I would decide it now, for the guidance of the district court and the bankruptcy court in the interests of promoting the termination of this litigation, now almost a decade after the underlying facts and six years from the trustee’s complaint. The general creditors, whose assets are being eaten by the litigation, deserve that much. I therefore also dissent from so much of the opinion as remands without deciding the issue as to which court should conduct the jury trial it erroneously, in my opinion, orders.

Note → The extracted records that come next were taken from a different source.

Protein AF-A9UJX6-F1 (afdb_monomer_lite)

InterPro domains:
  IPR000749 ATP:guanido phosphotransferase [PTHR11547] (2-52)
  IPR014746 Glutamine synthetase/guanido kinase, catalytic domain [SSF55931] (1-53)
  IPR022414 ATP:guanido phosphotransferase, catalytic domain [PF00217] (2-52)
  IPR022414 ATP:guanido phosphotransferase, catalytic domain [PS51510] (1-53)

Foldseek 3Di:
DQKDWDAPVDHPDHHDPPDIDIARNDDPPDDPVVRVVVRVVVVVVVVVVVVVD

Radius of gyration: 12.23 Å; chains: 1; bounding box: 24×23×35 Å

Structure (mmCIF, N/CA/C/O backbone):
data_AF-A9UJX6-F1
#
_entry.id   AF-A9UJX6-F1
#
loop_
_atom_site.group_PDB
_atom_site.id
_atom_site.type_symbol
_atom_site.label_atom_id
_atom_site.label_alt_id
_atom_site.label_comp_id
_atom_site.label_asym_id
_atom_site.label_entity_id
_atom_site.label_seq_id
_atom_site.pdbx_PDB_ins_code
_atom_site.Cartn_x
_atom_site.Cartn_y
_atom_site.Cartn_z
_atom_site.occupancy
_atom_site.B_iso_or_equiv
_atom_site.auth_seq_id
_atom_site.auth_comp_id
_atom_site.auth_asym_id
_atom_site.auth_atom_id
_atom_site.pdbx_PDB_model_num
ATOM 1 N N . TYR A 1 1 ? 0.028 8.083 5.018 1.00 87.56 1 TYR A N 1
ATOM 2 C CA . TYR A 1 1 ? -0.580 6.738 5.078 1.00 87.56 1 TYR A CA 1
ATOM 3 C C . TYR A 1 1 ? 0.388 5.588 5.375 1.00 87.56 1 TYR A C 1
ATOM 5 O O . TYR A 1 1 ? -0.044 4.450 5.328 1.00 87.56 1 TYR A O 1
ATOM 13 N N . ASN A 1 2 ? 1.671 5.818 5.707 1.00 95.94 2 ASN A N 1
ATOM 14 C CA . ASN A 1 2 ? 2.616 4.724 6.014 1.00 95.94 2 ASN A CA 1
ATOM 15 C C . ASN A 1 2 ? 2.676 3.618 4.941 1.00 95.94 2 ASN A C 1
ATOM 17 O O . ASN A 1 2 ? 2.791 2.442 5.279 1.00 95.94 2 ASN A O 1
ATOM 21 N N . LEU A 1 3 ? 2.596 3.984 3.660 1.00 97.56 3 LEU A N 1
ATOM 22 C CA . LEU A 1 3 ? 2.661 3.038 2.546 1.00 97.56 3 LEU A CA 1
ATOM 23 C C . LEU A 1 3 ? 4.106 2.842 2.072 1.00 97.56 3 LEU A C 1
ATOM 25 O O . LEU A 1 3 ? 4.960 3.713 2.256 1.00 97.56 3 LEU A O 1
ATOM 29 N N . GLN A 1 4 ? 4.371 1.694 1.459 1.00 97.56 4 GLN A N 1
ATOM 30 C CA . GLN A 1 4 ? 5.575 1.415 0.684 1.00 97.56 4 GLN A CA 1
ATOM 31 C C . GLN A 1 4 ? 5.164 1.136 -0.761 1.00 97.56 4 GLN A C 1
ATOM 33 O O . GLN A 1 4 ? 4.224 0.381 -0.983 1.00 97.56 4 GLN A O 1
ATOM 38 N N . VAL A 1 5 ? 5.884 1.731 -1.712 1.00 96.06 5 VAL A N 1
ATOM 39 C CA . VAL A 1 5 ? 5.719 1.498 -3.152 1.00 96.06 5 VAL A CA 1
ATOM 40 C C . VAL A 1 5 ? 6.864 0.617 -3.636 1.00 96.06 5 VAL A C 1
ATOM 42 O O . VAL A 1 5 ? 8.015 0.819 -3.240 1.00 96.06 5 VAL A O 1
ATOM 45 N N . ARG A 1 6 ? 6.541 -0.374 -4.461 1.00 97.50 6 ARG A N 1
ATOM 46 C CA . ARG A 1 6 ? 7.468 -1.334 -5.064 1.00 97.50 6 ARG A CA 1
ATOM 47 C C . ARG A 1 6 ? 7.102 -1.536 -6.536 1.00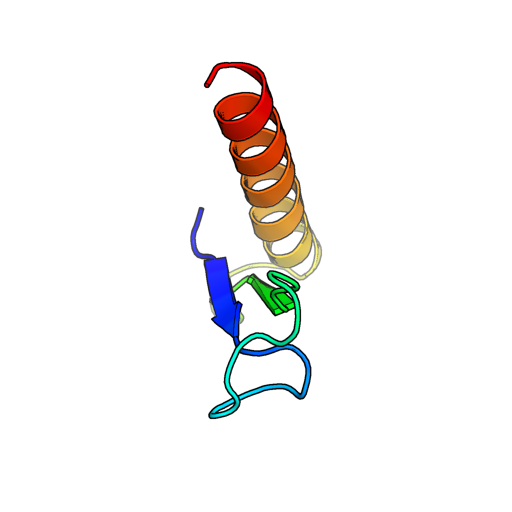 97.50 6 ARG A C 1
ATOM 49 O O . ARG A 1 6 ? 5.987 -1.215 -6.957 1.00 97.50 6 ARG A O 1
ATOM 56 N N . GLY A 1 7 ? 8.045 -2.061 -7.313 1.00 95.25 7 GLY A N 1
ATOM 57 C CA . GLY A 1 7 ? 7.782 -2.475 -8.686 1.00 95.25 7 GLY A CA 1
ATOM 58 C C . GLY A 1 7 ? 6.857 -3.681 -8.768 1.00 95.25 7 GLY A C 1
ATOM 59 O O . GLY A 1 7 ? 6.590 -4.362 -7.776 1.00 95.25 7 GLY A O 1
ATOM 60 N N . THR A 1 8 ? 6.385 -3.968 -9.977 1.00 92.81 8 THR A N 1
ATOM 61 C CA . THR A 1 8 ? 5.348 -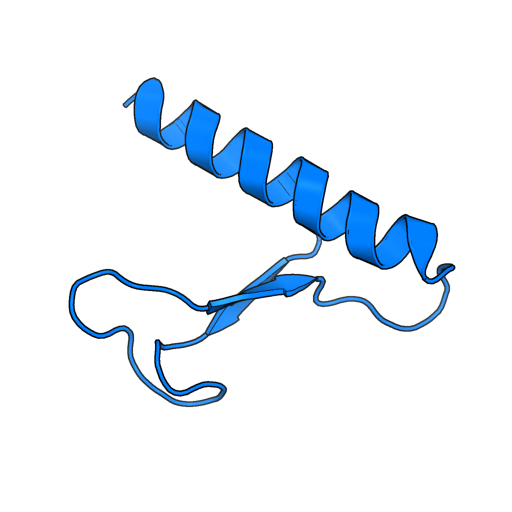4.979 -10.243 1.00 92.81 8 THR A CA 1
ATOM 62 C C . THR A 1 8 ? 5.774 -6.389 -9.835 1.00 92.81 8 THR A C 1
ATOM 64 O O . THR A 1 8 ? 4.936 -7.241 -9.551 1.00 92.81 8 THR A O 1
ATOM 67 N N . ARG A 1 9 ? 7.086 -6.646 -9.789 1.00 91.06 9 ARG A N 1
ATOM 68 C CA . ARG A 1 9 ? 7.671 -7.949 -9.443 1.00 91.06 9 ARG A CA 1
ATOM 69 C C . ARG A 1 9 ? 8.247 -7.974 -8.024 1.00 91.06 9 ARG A C 1
ATOM 71 O O . ARG A 1 9 ? 8.985 -8.895 -7.677 1.00 91.06 9 ARG A O 1
ATOM 78 N N . GLY A 1 10 ? 7.882 -6.993 -7.199 1.00 86.50 10 GLY A N 1
ATOM 79 C CA . GLY A 1 10 ? 8.233 -6.910 -5.790 1.00 86.50 10 GLY A CA 1
ATOM 80 C C . GLY A 1 10 ? 9.385 -5.951 -5.494 1.00 86.50 10 GLY A C 1
ATOM 81 O O . GLY A 1 10 ? 9.666 -4.994 -6.221 1.00 86.50 10 GLY A O 1
ATOM 82 N N . GLU A 1 11 ? 10.031 -6.179 -4.356 1.00 84.69 11 GLU A N 1
ATOM 83 C CA . GLU A 1 11 ? 11.062 -5.289 -3.827 1.00 84.69 11 GLU A CA 1
ATOM 84 C C . GLU A 1 11 ? 12.291 -5.231 -4.749 1.00 84.69 11 GLU A C 1
ATOM 86 O O . GLU A 1 11 ? 12.725 -6.251 -5.276 1.00 84.69 11 GLU A O 1
ATOM 91 N N . HIS A 1 12 ? 12.835 -4.024 -4.946 1.00 90.19 12 HIS A N 1
ATOM 92 C CA . HIS A 1 12 ? 13.953 -3.736 -5.862 1.00 90.19 12 HIS A CA 1
ATOM 93 C C . HIS A 1 12 ? 13.679 -3.982 -7.353 1.00 90.19 12 HIS A C 1
ATOM 95 O O . HIS A 1 12 ? 14.619 -4.087 -8.139 1.00 90.19 12 HIS A O 1
ATOM 101 N N . THR A 1 13 ? 12.411 -4.050 -7.755 1.00 93.69 13 THR A N 1
ATOM 102 C CA . THR A 1 13 ? 12.026 -4.098 -9.170 1.00 93.69 13 THR A CA 1
ATOM 103 C C . THR A 1 13 ? 11.412 -2.772 -9.604 1.00 93.69 13 THR A C 1
ATOM 105 O O . THR A 1 13 ? 10.901 -2.019 -8.771 1.00 93.69 13 THR A O 1
ATOM 108 N N . GLU A 1 14 ? 11.486 -2.484 -10.901 1.00 92.50 14 GLU A N 1
ATOM 109 C CA . GLU A 1 14 ? 10.810 -1.340 -11.513 1.00 92.50 14 GLU A CA 1
ATOM 110 C C . GLU A 1 14 ? 9.314 -1.623 -11.700 1.00 92.50 14 GLU A C 1
ATOM 112 O O . GLU A 1 14 ? 8.865 -2.775 -11.707 1.00 92.50 14 GLU A O 1
ATOM 117 N N . ALA A 1 15 ? 8.528 -0.561 -11.856 1.00 93.81 15 ALA A N 1
ATOM 118 C CA . ALA A 1 15 ? 7.135 -0.691 -12.259 1.00 93.81 15 ALA A CA 1
ATOM 119 C C . ALA A 1 15 ? 7.038 -0.980 -13.763 1.00 93.81 15 ALA A C 1
ATOM 121 O O . ALA A 1 15 ? 7.606 -0.268 -14.591 1.00 93.81 15 ALA A O 1
ATOM 122 N N . GLU A 1 16 ? 6.277 -2.006 -14.122 1.00 95.81 16 GLU A N 1
ATOM 123 C CA . GLU A 1 16 ? 5.985 -2.386 -15.498 1.00 95.81 16 GLU A CA 1
ATOM 124 C C . GLU A 1 16 ? 4.587 -1.868 -15.868 1.00 95.81 16 GLU A C 1
ATOM 126 O O . GLU A 1 16 ? 3.601 -2.146 -15.187 1.00 95.81 16 GLU A O 1
ATOM 131 N N . GLY A 1 17 ? 4.488 -1.063 -16.932 1.00 95.12 17 GLY A N 1
ATOM 132 C CA . GLY A 1 17 ? 3.199 -0.558 -17.429 1.00 95.12 17 GLY A CA 1
ATOM 133 C C . GLY A 1 17 ? 2.453 0.381 -16.472 1.00 95.12 17 GLY A C 1
ATOM 134 O O . GLY A 1 17 ? 1.230 0.445 -16.525 1.00 95.12 17 GLY A O 1
ATOM 135 N N . GLY A 1 18 ? 3.166 1.079 -15.579 1.00 93.81 18 GLY A N 1
ATOM 136 C CA . GLY A 1 18 ? 2.544 1.933 -14.558 1.00 93.81 18 GLY A CA 1
ATOM 137 C C . GLY A 1 18 ? 1.837 1.150 -13.445 1.00 93.81 18 GLY A C 1
ATOM 138 O O . GLY A 1 18 ? 1.046 1.725 -12.702 1.00 93.81 18 GLY A O 1
ATOM 139 N N . ILE A 1 19 ? 2.103 -0.156 -13.323 1.00 95.38 19 ILE A N 1
ATOM 140 C CA . ILE A 1 19 ? 1.532 -1.010 -12.281 1.00 95.38 19 ILE A CA 1
ATOM 141 C C . ILE A 1 19 ? 2.493 -1.060 -11.094 1.00 95.38 19 ILE A C 1
ATOM 143 O O . ILE A 1 19 ? 3.626 -1.529 -11.214 1.00 95.38 19 ILE A O 1
ATOM 147 N N . TYR A 1 20 ? 2.015 -0.628 -9.931 1.00 96.75 20 TYR A N 1
ATOM 148 C CA . TYR A 1 20 ? 2.791 -0.579 -8.694 1.00 96.75 20 TYR A CA 1
ATOM 149 C C . TYR A 1 20 ? 2.238 -1.559 -7.657 1.00 96.75 20 TYR A C 1
ATOM 151 O O . TYR A 1 20 ? 1.024 -1.694 -7.510 1.00 96.75 20 TYR A O 1
ATOM 159 N N . ASP A 1 21 ? 3.134 -2.197 -6.905 1.00 97.12 21 ASP A N 1
ATOM 160 C CA . ASP A 1 21 ? 2.785 -2.909 -5.673 1.00 97.12 21 ASP A CA 1
ATOM 161 C C . ASP A 1 21 ? 2.850 -1.910 -4.510 1.00 97.12 21 ASP A C 1
ATOM 163 O O . ASP A 1 21 ? 3.894 -1.304 -4.242 1.00 97.12 21 ASP A O 1
ATOM 167 N N . ILE A 1 22 ? 1.708 -1.687 -3.858 1.00 97.69 22 ILE A N 1
ATOM 168 C CA . ILE A 1 22 ? 1.559 -0.715 -2.778 1.00 97.69 22 ILE A CA 1
ATOM 169 C C . ILE A 1 22 ? 1.012 -1.425 -1.542 1.00 97.69 22 ILE A C 1
ATOM 171 O O . ILE A 1 22 ? -0.103 -1.943 -1.548 1.00 97.69 22 ILE A O 1
ATOM 175 N N . SER A 1 23 ? 1.774 -1.393 -0.447 1.00 97.75 23 SER A N 1
ATOM 176 C CA . SER A 1 23 ? 1.424 -2.076 0.804 1.00 97.75 23 SER A CA 1
ATOM 177 C C . SER A 1 23 ? 1.619 -1.186 2.032 1.00 97.75 23 SER A C 1
ATOM 179 O O . SER A 1 23 ? 2.330 -0.181 1.985 1.00 97.75 23 SER A O 1
ATOM 181 N N . ASN A 1 24 ? 1.075 -1.581 3.188 1.00 97.75 24 ASN A N 1
ATOM 182 C CA . ASN A 1 24 ? 1.456 -0.971 4.464 1.00 97.75 24 ASN A CA 1
ATOM 183 C C . ASN A 1 24 ? 2.945 -1.230 4.758 1.00 97.75 24 ASN A C 1
ATOM 185 O O . ASN A 1 24 ? 3.424 -2.365 4.734 1.00 97.75 24 ASN A O 1
ATOM 189 N N . LYS A 1 25 ? 3.684 -0.163 5.065 1.00 97.81 25 LYS A N 1
ATOM 190 C CA . LYS A 1 25 ? 5.104 -0.210 5.434 1.00 97.81 25 LYS A CA 1
ATOM 191 C C . LYS A 1 25 ? 5.296 -0.668 6.877 1.00 97.81 25 LYS A C 1
ATOM 193 O O . LYS A 1 25 ? 6.252 -1.371 7.193 1.00 97.81 25 LYS A O 1
ATOM 198 N N . ARG A 1 26 ? 4.410 -0.238 7.778 1.00 97.56 26 ARG A N 1
ATOM 199 C CA . ARG A 1 26 ? 4.497 -0.562 9.207 1.00 97.56 26 ARG A CA 1
ATOM 200 C C . ARG A 1 26 ? 3.938 -1.954 9.478 1.00 97.56 26 ARG A C 1
ATOM 202 O O . ARG A 1 26 ? 2.884 -2.316 8.959 1.00 97.56 26 ARG A O 1
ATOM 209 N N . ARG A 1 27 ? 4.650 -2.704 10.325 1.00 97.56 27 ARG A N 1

So saying, I fully recognize that ordinarily the grant of a § 1292(b) certification would certainly not require consideration of matters not yet ruled upon by the district court (much less remanded by a district court to a bankruptcy court), in the interests of avoiding opinions that are advisory only. See, e.g., Stern v. United States Gypsum Inc., 547 F.2d 1329, 1333-34 (7th Cir.), cert. denied, 434 U.S. 975, 98 S.Ct. 533, 54 L.Ed.2d 467 (1977). But as Judge Friendly put it in Bersch v. Drexel Firestone, Inc., 519 F.2d 974, 994-95 (2d Cir.), cert. denied, 423 U.S. 1018, 96 S.Ct. 453, 46 L.Ed.2d 389 (1975), the reviewing court’s powers “are not so narrowly circumscribed as to preclude consideration and resolution of questions other than those specifically regarded as controlling by the district court at the time of its certification order.” See also Slade v. Shearson, Hammill & Co., 517 F.2d at 400.
Further so saying, I would have no hesitation in stating my views as to whether bankruptcy courts have to build jury boxes in their courtrooms. Those views, if *1335adopted, would probably require an en banc in light of Ben Cooper I. But to elaborate upon them here, in a dissent, seems about as advisory and futile an exercise as could be imagined. Suffice it to say that, having picked up this tiger of a case by the tail and given the tail a tweak to boot, this court should not simply dump the tiger back on its district/bankruptcy court keepers without a whisker of guidance. At least where, as here, the tiger has gobbled up more than its share of judicial and financial nourishment.

. The Seventh Circuit has also since held that a trustee or debtor-in-possession has no right to demand a jury trial on a claim filed by a creditor. Matter of Hallahan, 936 F.2d 1496 (7th Cir.1991); but cf. In re Jensen, 946 F.2d 369 (5th Cir.1991) (jury trial on pre-petition, common law action preserved after bankruptcy). A number of bankruptcy courts have agreed at least in result with the Seventh Circuit, and one need not agree with its waiver reasoning similarly to agree. See e.g., In re Barral, 139 B.R. 789, 790 (Bankr.S.D.N.Y.1992); In re Haile Co., 132 B.R. 979, 980-81 (Bankr.S.D.Ga.1991); In re McLaren, 129 B.R. 480, 483-84 (Bankr.N.D.Ohio 1991); In re Malkove & Womack, Inc., 122 B.R. 444, 445 (Bankr.N.D.Ala. 1990); In re Johnson, 110 B.R. 433, 434 (Bankr.W.D.Mo.1990).

. This aspect of the decision was not referred to in the post-Supreme Court Ben Cooper opinion, 924 F.2d 36 (Ben Cooper II).